The loan servicer moved to dismiss, arguing that there was no allegation that the foreclosure was filed to accomplish some ulterior purpose as required to state an abuse of process claim and, moreover, that it was exempt from the CSPA. The trial court granted the motion and the borrower appealed.
On appeal the Eighth Appellate District affirmed in part and reversed in part, finding that while the borrower failed to please a plausible claim for abuse of process, the loan servicer, who was also the mortgagee of record, was in fact subject to the CSPA.

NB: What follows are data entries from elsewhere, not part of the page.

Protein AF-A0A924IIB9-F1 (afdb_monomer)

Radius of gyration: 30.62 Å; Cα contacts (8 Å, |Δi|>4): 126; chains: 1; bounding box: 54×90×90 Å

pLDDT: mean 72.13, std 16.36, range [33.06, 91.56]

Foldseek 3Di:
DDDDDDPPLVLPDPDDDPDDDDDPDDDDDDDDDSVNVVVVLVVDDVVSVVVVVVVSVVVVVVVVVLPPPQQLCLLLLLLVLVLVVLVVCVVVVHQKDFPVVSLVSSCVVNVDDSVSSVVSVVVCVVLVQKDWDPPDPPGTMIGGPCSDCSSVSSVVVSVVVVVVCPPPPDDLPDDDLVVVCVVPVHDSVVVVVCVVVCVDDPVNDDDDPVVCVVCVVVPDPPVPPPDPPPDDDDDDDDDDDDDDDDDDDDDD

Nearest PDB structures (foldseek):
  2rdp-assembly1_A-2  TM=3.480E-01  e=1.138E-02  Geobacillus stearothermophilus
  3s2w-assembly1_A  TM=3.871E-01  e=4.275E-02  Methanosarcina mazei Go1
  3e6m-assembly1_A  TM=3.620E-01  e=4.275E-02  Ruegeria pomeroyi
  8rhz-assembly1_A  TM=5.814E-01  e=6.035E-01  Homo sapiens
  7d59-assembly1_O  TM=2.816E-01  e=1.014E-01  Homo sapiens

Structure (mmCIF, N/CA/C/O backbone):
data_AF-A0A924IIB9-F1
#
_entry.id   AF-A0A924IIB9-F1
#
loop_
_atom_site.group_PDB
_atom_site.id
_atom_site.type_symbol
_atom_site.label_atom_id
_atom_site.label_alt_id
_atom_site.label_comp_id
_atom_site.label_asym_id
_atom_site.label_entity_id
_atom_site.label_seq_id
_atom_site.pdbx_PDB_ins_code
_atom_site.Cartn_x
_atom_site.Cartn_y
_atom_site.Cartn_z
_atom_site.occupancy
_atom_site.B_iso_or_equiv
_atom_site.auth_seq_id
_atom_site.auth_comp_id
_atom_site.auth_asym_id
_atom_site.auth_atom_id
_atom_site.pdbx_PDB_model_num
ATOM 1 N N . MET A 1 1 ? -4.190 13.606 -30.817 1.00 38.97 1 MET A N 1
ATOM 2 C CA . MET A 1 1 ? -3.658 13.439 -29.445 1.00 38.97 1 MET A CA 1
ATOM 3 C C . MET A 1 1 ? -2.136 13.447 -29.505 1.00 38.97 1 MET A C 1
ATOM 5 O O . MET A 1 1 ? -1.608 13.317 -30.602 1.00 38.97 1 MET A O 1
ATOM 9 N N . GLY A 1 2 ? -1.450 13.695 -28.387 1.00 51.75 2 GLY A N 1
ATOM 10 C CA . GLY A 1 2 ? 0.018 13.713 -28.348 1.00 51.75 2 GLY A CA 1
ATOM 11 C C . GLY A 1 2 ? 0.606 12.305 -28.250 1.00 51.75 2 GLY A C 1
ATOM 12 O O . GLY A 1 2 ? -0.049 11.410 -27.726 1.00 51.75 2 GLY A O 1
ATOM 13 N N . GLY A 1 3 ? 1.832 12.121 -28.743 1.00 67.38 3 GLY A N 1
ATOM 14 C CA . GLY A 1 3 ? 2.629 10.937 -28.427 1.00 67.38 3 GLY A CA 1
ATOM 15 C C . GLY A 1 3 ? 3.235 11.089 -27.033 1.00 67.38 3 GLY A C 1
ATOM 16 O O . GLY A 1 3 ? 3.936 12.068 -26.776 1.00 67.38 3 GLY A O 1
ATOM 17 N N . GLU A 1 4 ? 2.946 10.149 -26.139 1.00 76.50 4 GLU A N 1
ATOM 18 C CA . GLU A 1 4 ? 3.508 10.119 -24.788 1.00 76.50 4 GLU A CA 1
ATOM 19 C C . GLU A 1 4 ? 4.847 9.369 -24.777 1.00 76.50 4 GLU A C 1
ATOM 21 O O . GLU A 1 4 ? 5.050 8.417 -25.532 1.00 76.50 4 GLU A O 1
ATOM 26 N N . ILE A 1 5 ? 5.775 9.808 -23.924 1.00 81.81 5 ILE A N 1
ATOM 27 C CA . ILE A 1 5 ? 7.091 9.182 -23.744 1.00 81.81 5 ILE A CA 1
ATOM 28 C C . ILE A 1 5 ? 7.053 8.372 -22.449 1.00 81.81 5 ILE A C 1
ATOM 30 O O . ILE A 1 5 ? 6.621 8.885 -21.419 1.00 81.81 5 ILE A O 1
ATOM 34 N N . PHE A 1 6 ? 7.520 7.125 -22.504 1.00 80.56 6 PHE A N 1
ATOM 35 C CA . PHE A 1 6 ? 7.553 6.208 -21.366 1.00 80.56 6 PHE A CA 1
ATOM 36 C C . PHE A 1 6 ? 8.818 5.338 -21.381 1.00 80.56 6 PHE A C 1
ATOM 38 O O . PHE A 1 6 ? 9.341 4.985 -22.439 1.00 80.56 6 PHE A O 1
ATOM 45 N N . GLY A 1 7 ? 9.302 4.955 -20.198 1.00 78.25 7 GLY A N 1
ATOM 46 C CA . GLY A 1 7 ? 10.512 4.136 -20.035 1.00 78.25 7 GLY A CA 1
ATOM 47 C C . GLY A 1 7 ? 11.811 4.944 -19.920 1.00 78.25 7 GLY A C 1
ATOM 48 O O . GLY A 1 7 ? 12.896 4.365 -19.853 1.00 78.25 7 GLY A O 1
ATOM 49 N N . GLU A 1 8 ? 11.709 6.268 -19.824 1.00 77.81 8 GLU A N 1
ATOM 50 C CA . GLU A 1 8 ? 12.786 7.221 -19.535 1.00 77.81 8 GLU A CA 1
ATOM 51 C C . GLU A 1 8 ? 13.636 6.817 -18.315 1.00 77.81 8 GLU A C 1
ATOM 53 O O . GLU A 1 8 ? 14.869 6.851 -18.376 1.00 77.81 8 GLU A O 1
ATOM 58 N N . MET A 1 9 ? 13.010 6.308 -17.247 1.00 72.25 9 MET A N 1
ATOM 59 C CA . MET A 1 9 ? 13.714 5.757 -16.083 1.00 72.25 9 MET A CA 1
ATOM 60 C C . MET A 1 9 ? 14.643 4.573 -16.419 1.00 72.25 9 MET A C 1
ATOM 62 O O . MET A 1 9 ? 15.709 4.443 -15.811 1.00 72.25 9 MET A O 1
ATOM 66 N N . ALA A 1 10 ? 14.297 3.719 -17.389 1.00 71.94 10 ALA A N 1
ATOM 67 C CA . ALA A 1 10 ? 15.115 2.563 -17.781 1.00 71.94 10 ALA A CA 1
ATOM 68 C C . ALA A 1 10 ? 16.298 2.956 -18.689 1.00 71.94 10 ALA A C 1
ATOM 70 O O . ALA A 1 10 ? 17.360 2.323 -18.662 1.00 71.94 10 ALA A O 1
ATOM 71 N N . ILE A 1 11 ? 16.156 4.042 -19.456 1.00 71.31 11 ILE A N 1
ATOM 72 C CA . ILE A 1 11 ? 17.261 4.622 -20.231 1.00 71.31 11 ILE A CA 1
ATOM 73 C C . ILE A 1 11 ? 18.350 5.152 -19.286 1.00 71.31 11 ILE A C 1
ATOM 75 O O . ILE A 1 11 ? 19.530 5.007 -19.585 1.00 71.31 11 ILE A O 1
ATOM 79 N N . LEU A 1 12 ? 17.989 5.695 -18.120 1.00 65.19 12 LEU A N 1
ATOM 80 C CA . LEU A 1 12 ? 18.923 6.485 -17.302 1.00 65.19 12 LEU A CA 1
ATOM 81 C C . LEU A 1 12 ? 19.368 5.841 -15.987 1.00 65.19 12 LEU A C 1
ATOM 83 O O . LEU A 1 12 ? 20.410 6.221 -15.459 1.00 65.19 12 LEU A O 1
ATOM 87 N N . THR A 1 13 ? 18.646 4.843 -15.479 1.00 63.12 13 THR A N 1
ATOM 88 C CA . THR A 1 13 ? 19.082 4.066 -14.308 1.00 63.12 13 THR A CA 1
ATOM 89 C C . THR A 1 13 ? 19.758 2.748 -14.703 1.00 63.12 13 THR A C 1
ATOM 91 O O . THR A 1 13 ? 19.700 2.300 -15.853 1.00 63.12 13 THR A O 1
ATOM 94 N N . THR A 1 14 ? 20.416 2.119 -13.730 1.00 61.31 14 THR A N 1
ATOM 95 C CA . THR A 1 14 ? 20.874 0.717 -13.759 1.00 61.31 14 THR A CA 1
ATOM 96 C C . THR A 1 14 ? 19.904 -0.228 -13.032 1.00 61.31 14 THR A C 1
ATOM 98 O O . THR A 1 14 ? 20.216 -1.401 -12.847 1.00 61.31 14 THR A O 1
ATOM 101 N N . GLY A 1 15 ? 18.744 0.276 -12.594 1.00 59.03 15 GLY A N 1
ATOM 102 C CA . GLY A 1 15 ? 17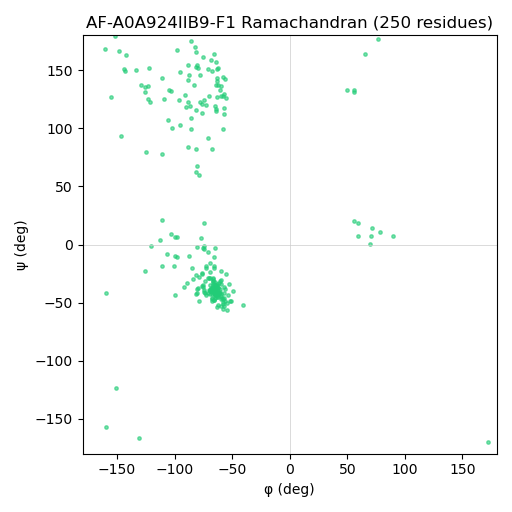.749 -0.484 -11.840 1.00 59.03 15 GLY A CA 1
ATOM 103 C C . GLY A 1 15 ? 16.828 -1.336 -12.718 1.00 59.03 15 GLY A C 1
ATOM 104 O O . GLY A 1 15 ? 16.795 -1.208 -13.943 1.00 59.03 15 GLY A O 1
ATOM 105 N N . ALA A 1 16 ? 16.042 -2.196 -12.069 1.00 56.84 16 ALA A N 1
ATOM 106 C CA . ALA A 1 16 ? 14.979 -2.955 -12.723 1.00 56.84 16 ALA A CA 1
ATOM 107 C C . ALA A 1 16 ? 13.878 -2.031 -13.283 1.00 56.84 16 ALA A C 1
ATOM 109 O O . ALA A 1 16 ? 13.678 -0.913 -12.800 1.00 56.84 16 ALA A O 1
ATOM 110 N N . ARG A 1 17 ? 13.121 -2.511 -14.283 1.00 63.12 17 ARG A N 1
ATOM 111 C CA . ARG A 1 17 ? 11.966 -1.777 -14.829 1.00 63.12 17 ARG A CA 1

The Bullet Point: As the Ohio Supreme Court previously held, “[t]he servicing of a borrower’s residential mortgage loan is not a ‘consumer transaction’ as defined in R.C. 1345.01(A)” and “[a]n entity that services a residential mortgage loan is not a ‘supplier’ as defined in R.C. 1345.01(C).” Anderson v. Barclay’s Capital Real Estate, Inc., 136 Ohio St.3d 31, 2013-Ohio-1933, 989 N.E.2d 997, paragraphs one and two of the syllabus. However, a loan servicer could still be subject to the CSPA if it is a loan officer, mortgage broker, or nonbank mortgage lender. A “nonbank mortgage lender” is defined as, among other things, “any person that engages in a consumer transaction in connection with a residential mortgage, except for a bank, savings bank, savings and loan association, credit union, or credit union service organization organized under the laws of this state, another state, or the United States[.]” Courts, including the court in Murphy, have found that loan servicers that acquired the mortgage loan via assignment fit the definition of a nonbank mortgage lender subject to the CSPA.